Una vez que el barcelonés da rienda suelta a la poesía, los esquemas del pop se hacen añicos. Cuando Nacho libera el fuego, la música arde con sus palabras y no al revés. Aquí replanteamos el dicho aquel que asegura como buenas de verdad las canciones que solo se tocan con una guitarra. Y es cierto que, pese a los arreglos exquisitos en la producción de Raül Fernández Miró (Refree), el cancionero del catalán se bastaría con un taburete y una acústica como atrezo.
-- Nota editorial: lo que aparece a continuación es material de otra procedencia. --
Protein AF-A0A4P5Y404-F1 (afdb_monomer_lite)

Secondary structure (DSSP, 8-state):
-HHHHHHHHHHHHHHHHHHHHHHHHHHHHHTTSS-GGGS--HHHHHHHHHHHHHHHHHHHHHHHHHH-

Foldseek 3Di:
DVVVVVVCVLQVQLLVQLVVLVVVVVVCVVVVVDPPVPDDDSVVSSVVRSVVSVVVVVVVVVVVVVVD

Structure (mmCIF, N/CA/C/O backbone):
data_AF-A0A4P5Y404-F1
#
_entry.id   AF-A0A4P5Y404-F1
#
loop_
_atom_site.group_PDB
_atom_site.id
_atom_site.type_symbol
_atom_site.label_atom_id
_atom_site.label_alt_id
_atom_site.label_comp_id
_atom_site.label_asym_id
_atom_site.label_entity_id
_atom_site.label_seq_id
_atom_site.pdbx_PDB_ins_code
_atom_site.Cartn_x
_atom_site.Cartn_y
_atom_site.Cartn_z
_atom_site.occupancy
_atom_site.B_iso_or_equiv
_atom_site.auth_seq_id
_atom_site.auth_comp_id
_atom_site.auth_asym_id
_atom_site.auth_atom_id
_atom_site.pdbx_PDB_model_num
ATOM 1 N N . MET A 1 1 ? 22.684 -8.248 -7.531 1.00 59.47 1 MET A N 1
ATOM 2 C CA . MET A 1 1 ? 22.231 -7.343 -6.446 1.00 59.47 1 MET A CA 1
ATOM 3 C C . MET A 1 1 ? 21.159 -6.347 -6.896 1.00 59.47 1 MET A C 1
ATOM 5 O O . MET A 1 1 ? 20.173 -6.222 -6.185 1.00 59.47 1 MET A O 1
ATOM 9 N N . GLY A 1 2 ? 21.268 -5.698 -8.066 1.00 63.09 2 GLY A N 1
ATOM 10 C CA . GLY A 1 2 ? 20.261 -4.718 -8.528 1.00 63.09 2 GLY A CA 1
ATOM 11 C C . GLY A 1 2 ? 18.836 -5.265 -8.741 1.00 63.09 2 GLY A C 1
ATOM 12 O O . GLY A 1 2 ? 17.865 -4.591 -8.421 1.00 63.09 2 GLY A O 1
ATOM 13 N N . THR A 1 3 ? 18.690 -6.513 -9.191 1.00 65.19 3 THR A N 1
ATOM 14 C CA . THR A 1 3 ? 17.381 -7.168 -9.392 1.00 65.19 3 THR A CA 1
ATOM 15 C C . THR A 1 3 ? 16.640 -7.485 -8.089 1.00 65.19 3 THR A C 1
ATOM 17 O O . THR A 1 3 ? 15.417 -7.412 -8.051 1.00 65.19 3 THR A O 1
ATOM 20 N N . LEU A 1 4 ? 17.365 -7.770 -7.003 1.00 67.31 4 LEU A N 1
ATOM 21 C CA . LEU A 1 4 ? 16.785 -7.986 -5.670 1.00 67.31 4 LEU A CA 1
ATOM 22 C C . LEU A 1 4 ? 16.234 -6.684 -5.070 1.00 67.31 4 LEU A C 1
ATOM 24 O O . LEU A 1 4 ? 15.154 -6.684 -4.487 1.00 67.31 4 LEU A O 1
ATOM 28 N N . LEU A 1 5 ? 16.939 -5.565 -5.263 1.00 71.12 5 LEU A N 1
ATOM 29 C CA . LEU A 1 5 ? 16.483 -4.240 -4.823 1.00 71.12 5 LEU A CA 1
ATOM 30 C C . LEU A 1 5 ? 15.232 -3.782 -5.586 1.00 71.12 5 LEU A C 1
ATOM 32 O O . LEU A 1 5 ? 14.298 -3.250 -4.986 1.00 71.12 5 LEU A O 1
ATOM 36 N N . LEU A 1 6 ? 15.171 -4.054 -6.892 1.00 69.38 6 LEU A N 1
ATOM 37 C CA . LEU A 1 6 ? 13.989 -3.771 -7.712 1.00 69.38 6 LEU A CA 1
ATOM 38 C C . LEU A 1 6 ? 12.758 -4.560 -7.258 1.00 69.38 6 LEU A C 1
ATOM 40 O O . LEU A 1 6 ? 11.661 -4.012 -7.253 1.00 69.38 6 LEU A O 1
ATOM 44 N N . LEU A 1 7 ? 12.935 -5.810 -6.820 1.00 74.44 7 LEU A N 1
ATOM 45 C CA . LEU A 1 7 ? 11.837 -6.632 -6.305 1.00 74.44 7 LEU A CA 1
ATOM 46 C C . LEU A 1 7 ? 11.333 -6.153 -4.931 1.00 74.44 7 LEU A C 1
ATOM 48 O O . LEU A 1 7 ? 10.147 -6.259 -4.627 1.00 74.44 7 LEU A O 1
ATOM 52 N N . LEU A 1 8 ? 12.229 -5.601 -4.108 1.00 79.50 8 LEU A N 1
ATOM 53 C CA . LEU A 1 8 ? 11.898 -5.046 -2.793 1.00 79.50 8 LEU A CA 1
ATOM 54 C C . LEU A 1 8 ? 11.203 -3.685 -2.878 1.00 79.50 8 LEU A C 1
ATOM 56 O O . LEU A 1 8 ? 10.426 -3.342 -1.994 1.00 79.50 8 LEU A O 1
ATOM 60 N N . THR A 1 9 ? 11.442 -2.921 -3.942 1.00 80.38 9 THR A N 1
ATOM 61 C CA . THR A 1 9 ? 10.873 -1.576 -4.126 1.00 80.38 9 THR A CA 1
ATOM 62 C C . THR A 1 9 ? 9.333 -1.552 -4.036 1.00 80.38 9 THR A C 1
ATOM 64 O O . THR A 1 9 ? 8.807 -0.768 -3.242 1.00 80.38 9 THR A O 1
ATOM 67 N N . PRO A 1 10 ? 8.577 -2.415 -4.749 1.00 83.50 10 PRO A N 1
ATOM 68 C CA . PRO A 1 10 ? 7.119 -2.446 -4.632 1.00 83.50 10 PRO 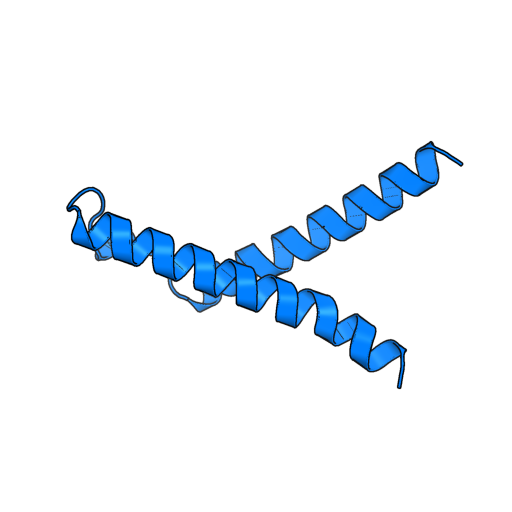A CA 1
ATOM 69 C C . PRO A 1 10 ? 6.624 -2.978 -3.283 1.00 83.50 10 PRO A C 1
ATOM 71 O O . PRO A 1 10 ? 5.580 -2.541 -2.804 1.00 83.50 10 PRO A O 1
ATOM 74 N N . LEU A 1 11 ? 7.382 -3.868 -2.636 1.00 85.06 11 LEU A N 1
ATOM 75 C CA . LEU A 1 11 ? 7.082 -4.356 -1.287 1.00 85.06 11 LEU A CA 1
ATOM 76 C C . LEU A 1 11 ? 7.207 -3.238 -0.246 1.00 85.06 11 LEU A C 1
ATOM 78 O O . LEU A 1 11 ? 6.303 -3.049 0.564 1.00 85.06 11 LEU A O 1
ATOM 82 N N . VAL A 1 12 ? 8.290 -2.461 -0.299 1.00 87.44 12 VAL A N 1
ATOM 83 C CA . VAL A 1 12 ? 8.520 -1.318 0.597 1.00 87.44 12 VAL A CA 1
ATOM 84 C C . VAL A 1 12 ? 7.501 -0.207 0.331 1.00 87.44 12 VAL A C 1
ATOM 86 O O . VAL A 1 12 ? 6.928 0.335 1.275 1.00 87.44 12 VAL A O 1
ATOM 89 N N . GLY A 1 13 ? 7.211 0.092 -0.940 1.00 86.50 13 GLY A N 1
ATOM 90 C CA . GLY A 1 13 ? 6.188 1.072 -1.313 1.00 86.50 13 GLY A CA 1
ATOM 91 C C . GLY A 1 13 ? 4.784 0.666 -0.855 1.00 86.50 13 GLY A C 1
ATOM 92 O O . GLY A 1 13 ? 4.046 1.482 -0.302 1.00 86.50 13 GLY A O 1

Nacho Umbert reconoce sus influencias en una larga lista de “cowboys tristes”. Nombres sin apellidos entre los que adivinamos compositores de ayer (Lou Reed, Bob Dylan, Leonard Cohen) y de hoy (Bill Callahan, Bonnie “Prince” Billy, Sufjan Stevens). Dudamos quién es Kurt (¿Vile o Wagner?), nos agrada ver a dos “cowgirls” (PJ Harvey y Joanna Serrat) y aparecen referentes de la canción en catalán (Joan Miquel Oliver, ex-Antònia Font, y su productor, Raül Refree), aunque no sea la lengua dominante en su repertorio (una sola canción, “El mort i el degollat”, en tres discos).
La brisa mediterránea se cuela entre los versos de Nacho Umbert y, junto al costumbrismo urbano, marcan el devenir de unas canciones libres, empapadas de folk anglosajón pero chorreantes de lirismo en lenguas latinas (la bossa nova, la chanson). Versos gustosos de ser escuchados sobre un pequeño escenario en un bar donde el respetable guarda atento silencio.